I have deleted it and repharased it to make it clear that risk of autism 10 fold, if a full sibling has the diagnosis ) lines 87-90.

4. What is characterized? This sentence should be clearer

I have repharased it-It is ASD line 114

5. For supporting such a sentence, the authors should provide a definition of what are rare versus common variants earlier in the text

(this is targeted to clinicians and geneticists, I think making it too simple will lose its focus). However, I have added its explanation-lines 79-80.

6. Elaboration needed

(see line 120-which shows weaknesses as probe design, high cost and accuracy issues)

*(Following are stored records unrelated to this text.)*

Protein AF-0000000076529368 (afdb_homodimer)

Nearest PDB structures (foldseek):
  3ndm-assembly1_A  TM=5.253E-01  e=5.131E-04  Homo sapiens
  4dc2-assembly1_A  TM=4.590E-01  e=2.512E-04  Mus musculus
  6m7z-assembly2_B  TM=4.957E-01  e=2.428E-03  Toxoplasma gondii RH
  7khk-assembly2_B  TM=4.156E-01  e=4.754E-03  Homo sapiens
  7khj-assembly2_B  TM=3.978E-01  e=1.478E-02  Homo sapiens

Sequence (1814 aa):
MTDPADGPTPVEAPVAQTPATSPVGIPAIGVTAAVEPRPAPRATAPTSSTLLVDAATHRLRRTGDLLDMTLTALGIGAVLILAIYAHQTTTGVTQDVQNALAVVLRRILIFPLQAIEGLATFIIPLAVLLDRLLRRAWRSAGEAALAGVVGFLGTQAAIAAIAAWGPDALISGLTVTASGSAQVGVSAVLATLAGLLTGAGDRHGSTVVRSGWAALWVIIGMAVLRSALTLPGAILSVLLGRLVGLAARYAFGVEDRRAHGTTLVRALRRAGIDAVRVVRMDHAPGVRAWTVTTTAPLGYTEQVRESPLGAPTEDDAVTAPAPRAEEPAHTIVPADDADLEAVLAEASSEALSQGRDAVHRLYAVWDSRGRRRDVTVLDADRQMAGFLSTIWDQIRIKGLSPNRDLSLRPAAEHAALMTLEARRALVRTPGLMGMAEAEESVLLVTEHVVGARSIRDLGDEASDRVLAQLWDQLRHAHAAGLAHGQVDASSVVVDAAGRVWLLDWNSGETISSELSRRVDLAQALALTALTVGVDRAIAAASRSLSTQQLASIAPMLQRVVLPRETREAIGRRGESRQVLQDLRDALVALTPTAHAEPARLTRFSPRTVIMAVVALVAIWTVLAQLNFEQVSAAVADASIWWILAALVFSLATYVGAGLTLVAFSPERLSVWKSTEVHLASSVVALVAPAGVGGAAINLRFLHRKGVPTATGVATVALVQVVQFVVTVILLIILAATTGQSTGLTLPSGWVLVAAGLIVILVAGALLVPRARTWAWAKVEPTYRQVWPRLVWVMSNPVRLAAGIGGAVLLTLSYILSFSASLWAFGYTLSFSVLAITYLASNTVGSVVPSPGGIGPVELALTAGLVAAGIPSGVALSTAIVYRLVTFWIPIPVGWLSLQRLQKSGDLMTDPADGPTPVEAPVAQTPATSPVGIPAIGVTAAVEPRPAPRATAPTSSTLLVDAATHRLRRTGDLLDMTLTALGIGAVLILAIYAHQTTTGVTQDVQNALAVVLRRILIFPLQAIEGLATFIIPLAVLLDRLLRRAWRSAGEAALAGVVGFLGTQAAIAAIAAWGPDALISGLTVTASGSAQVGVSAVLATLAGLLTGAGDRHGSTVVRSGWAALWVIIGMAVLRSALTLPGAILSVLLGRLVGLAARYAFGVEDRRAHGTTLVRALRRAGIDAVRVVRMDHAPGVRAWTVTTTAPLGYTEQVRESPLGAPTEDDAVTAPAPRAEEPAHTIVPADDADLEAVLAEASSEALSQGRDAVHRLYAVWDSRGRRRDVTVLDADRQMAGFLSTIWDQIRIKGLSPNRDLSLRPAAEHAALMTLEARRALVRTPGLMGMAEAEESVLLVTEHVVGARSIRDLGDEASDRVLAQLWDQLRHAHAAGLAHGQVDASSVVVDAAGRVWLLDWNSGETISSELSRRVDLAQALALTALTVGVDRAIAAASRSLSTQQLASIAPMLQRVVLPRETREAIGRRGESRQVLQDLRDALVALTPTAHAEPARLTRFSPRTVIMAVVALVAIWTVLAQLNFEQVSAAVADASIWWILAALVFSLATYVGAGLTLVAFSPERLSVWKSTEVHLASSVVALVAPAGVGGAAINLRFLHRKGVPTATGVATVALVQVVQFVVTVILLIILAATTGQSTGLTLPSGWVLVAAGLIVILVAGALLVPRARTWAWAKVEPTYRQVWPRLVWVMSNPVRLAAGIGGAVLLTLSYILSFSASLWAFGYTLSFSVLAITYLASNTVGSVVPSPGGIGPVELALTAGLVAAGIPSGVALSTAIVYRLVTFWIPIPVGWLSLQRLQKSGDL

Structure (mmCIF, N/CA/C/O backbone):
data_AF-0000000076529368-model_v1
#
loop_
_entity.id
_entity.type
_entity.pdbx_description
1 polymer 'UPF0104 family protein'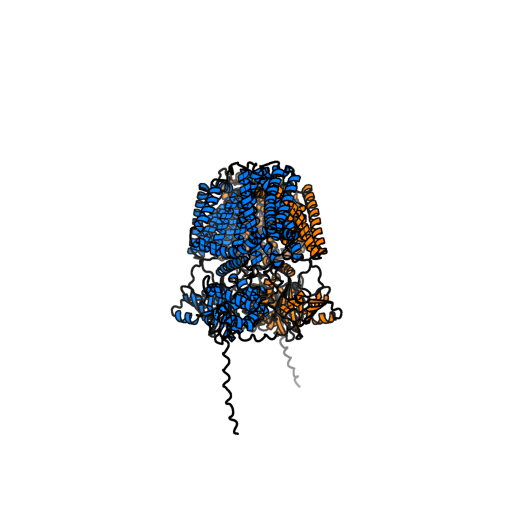
#
loop_
_atom_site.group_PDB
_atom_site.id
_atom_site.type_symbol
_atom_site.label_atom_id
_atom_site.label_alt_id
_atom_site.label_comp_id
_atom_site.label_asym_id
_atom_site.label_entity_id
_atom_site.label_seq_id
_atom_site.pdbx_PDB_ins_code
_atom_site.Cartn_x
_atom_site.Cartn_y
_atom_site.Cartn_z
_atom_site.occupancy
_atom_site.B_iso_or_equiv
_atom_site.auth_seq_id
_atom_site.auth_comp_id
_atom_site.auth_asym_id
_atom_site.auth_atom_id
_atom_site.pdbx_PDB_model_num
ATOM 1 N N . MET A 1 1 ? 112.438 -41.219 -8.125 1 24.58 1 MET A N 1
ATOM 2 C CA . MET A 1 1 ? 111.938 -40.188 -7.227 1 24.58 1 MET A CA 1
ATOM 3 C C . MET A 1 1 ? 110.562 -39.625 -7.75 1 24.58 1 MET A C 1
ATOM 5 O O . MET A 1 1 ? 110.562 -39.094 -8.859 1 24.58 1 MET A O 1
ATOM 9 N N . THR A 1 2 ? 109.438 -40.25 -7.383 1 24.53 2 THR A N 1
ATOM 10 C CA . THR A 1 2 ? 108.062 -40.531 -7.645 1 24.53 2 THR A CA 1
ATOM 11 C C . THR A 1 2 ? 107.188 -39.344 -7.266 1 24.53 2 THR A C 1
ATOM 13 O O . THR A 1 2 ? 107.062 -38.969 -6.098 1 24.53 2 THR A O 1
ATOM 16 N N . ASP A 1 3 ? 107.125 -38.344 -8.148 1 25.92 3 ASP A N 1
ATOM 17 C CA . ASP A 1 3 ? 106.562 -37 -8.062 1 25.92 3 ASP A CA 1
ATOM 18 C C . ASP A 1 3 ? 105.062 -37.062 -7.68 1 25.92 3 ASP A C 1
ATOM 20 O O . ASP A 1 3 ? 104.312 -37.875 -8.242 1 25.92 3 ASP A O 1
ATOM 24 N N . PRO A 1 4 ? 104.688 -36.656 -6.449 1 26.48 4 PRO A N 1
ATOM 25 C CA . PRO A 1 4 ? 103.438 -36.812 -5.723 1 26.48 4 PRO A CA 1
ATOM 26 C C . PRO A 1 4 ? 102.25 -36.062 -6.398 1 26.48 4 PRO A C 1
ATOM 28 O O . PRO A 1 4 ? 102.5 -35.094 -7.133 1 26.48 4 PRO A O 1
ATOM 31 N N . ALA A 1 5 ? 101.125 -36.781 -6.66 1 25.75 5 ALA A N 1
ATOM 32 C CA . ALA A 1 5 ? 99.875 -36.688 -7.398 1 25.75 5 ALA A CA 1
ATOM 33 C C . ALA A 1 5 ? 98.938 -35.594 -6.848 1 25.75 5 ALA A C 1
ATOM 35 O O . ALA A 1 5 ? 98.438 -35.688 -5.738 1 25.75 5 ALA A O 1
ATOM 36 N N . ASP A 1 6 ? 99.5 -34.344 -6.859 1 25.14 6 ASP A N 1
ATOM 37 C CA . ASP A 1 6 ? 98.812 -33.25 -6.164 1 25.14 6 ASP A CA 1
ATOM 38 C C . ASP A 1 6 ? 97.312 -33.156 -6.57 1 25.14 6 ASP A C 1
ATOM 40 O O . ASP A 1 6 ? 97 -33.188 -7.762 1 25.14 6 ASP A O 1
ATOM 44 N N . GLY A 1 7 ? 96.375 -33.719 -5.773 1 25.78 7 GLY A N 1
ATOM 45 C CA . GLY A 1 7 ? 94.938 -33.938 -5.855 1 25.78 7 GLY A CA 1
ATOM 46 C C . GLY A 1 7 ? 94.125 -32.656 -6.086 1 25.78 7 GLY A C 1
ATOM 47 O O . GLY A 1 7 ? 94.562 -31.594 -5.668 1 25.78 7 GLY A O 1
ATOM 48 N N . PRO A 1 8 ? 93.625 -32.531 -7.328 1 28.84 8 PRO A N 1
ATOM 49 C CA . PRO A 1 8 ? 93 -31.281 -7.812 1 28.84 8 PRO A CA 1
ATOM 50 C C . PRO A 1 8 ? 91.938 -30.766 -6.852 1 28.84 8 PRO A C 1
ATOM 52 O O . PRO A 1 8 ? 91.312 -31.531 -6.105 1 28.84 8 PRO A O 1
ATOM 55 N N . THR A 1 9 ? 92.188 -29.609 -6.191 1 27.55 9 THR A N 1
ATOM 56 C CA . THR A 1 9 ? 91.438 -28.859 -5.199 1 27.55 9 THR A CA 1
ATOM 57 C C . THR A 1 9 ? 90 -28.656 -5.652 1 27.55 9 THR A C 1
ATOM 59 O O . THR A 1 9 ? 89.75 -28.281 -6.801 1 27.55 9 THR A O 1
ATOM 62 N N . PRO A 1 10 ? 88.938 -29.312 -4.973 1 27.84 10 PRO A N 1
ATOM 63 C CA . PRO A 1 10 ? 87.5 -29.328 -5.27 1 27.84 10 PRO A CA 1
ATOM 64 C C . PRO A 1 10 ? 86.938 -27.922 -5.363 1 27.84 10 PRO A C 1
ATOM 66 O O . PRO A 1 10 ? 87.25 -27.062 -4.539 1 27.84 10 PRO A O 1
ATOM 69 N N . VAL A 1 11 ? 86.75 -27.391 -6.59 1 27.84 11 VAL A N 1
ATOM 70 C CA . VAL A 1 11 ? 86.188 -26.078 -6.91 1 27.84 11 VAL A CA 1
ATOM 71 C C . VAL A 1 11 ? 84.875 -25.906 -6.172 1 27.84 11 VAL A C 1
ATOM 73 O O . VAL A 1 11 ? 84 -26.781 -6.215 1 27.84 11 VAL A O 1
ATOM 76 N N . GLU A 1 12 ? 84.875 -25.141 -5.051 1 25.98 12 GLU A N 1
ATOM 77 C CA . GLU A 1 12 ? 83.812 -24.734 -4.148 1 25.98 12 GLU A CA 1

7. An interpretation of this is warranted: what does this mean to a non-geneticist/scientist

This is targeted to clinicians and geneticists-who have good understanding of laborious classical linkage studies), I have tried to simplify. See lines 138-140

8. better to rephrase or elaborate to tie to the previous sentence

This now reads: Genotyping of significant association results in additional families revealed a SNP lines 140-143.

9. This opening sentence is great - because it feels like a beginning of an elaboration on these genetic abnormalities. However, it isn't. That causes a lot of confusion later on in the paragraph.

Thank you for your comment, I have tried to rearrange and explain better in the text) See lines 165-176.

The link between the first half of this sentence (plus previous sentence) and between the next half of it is unclear.

 Thank you for your comment, I have tried to rearrange and explain better in the manuscript. See lines as176-212

 

10. Define

(Please see lines 79-81)

11. SNV

 (Yes it is single nucleotide variation (SNV).

12. what does that mean for the reader? Interpretation and relation to the main idea is missing

Now reads: CNV loci exhibited the highest neuro-functional networks. See lines 201-202.

(authors - created a CNV map for ASD using 9337 cases and 5650 controls and statistically marked genomic

regions and  performed gene function enrichment analysis for CNV genes and built functional networks, pathways and examined their expression in brain tissues).

13. Format

OK

14. Probabaly in conclusion

Thank you for suggestion

15. Good start
16. great interpretation of the evidence presented, also link between sentences here and narrative of the paragraph is much better
17. good summary of findings
18. These past few paragraphs are doing a great job in summarizing the evidence in a coherent way which helps the reader link between different studies and clearly understand the take-home message of each paragraph
19. We thank the reviewer for their encouragement).
20. BDNF

(Thank you, I have corrected per your suggestion). See lines 528-529

21. shouldn't this be described as a part of the previous paragraph? as an extension of it

Thank you for your suggestion.

Actually where your comment is in paragraph, I am giving examples of ASD genes using this technology. I have combined with the previous paragraph as suggested.

 

Author Response File: Author Response.docx

Round 2

Reviewer 2 Report

The authors have provided sufficient revisions to address the concerns I brought up and I recommend their paper to be accepted after English typos and grammar mistakes will be checked more thoroughly and corrected. Great job in making the first half of the paper more readable, comprehensive and conclusive.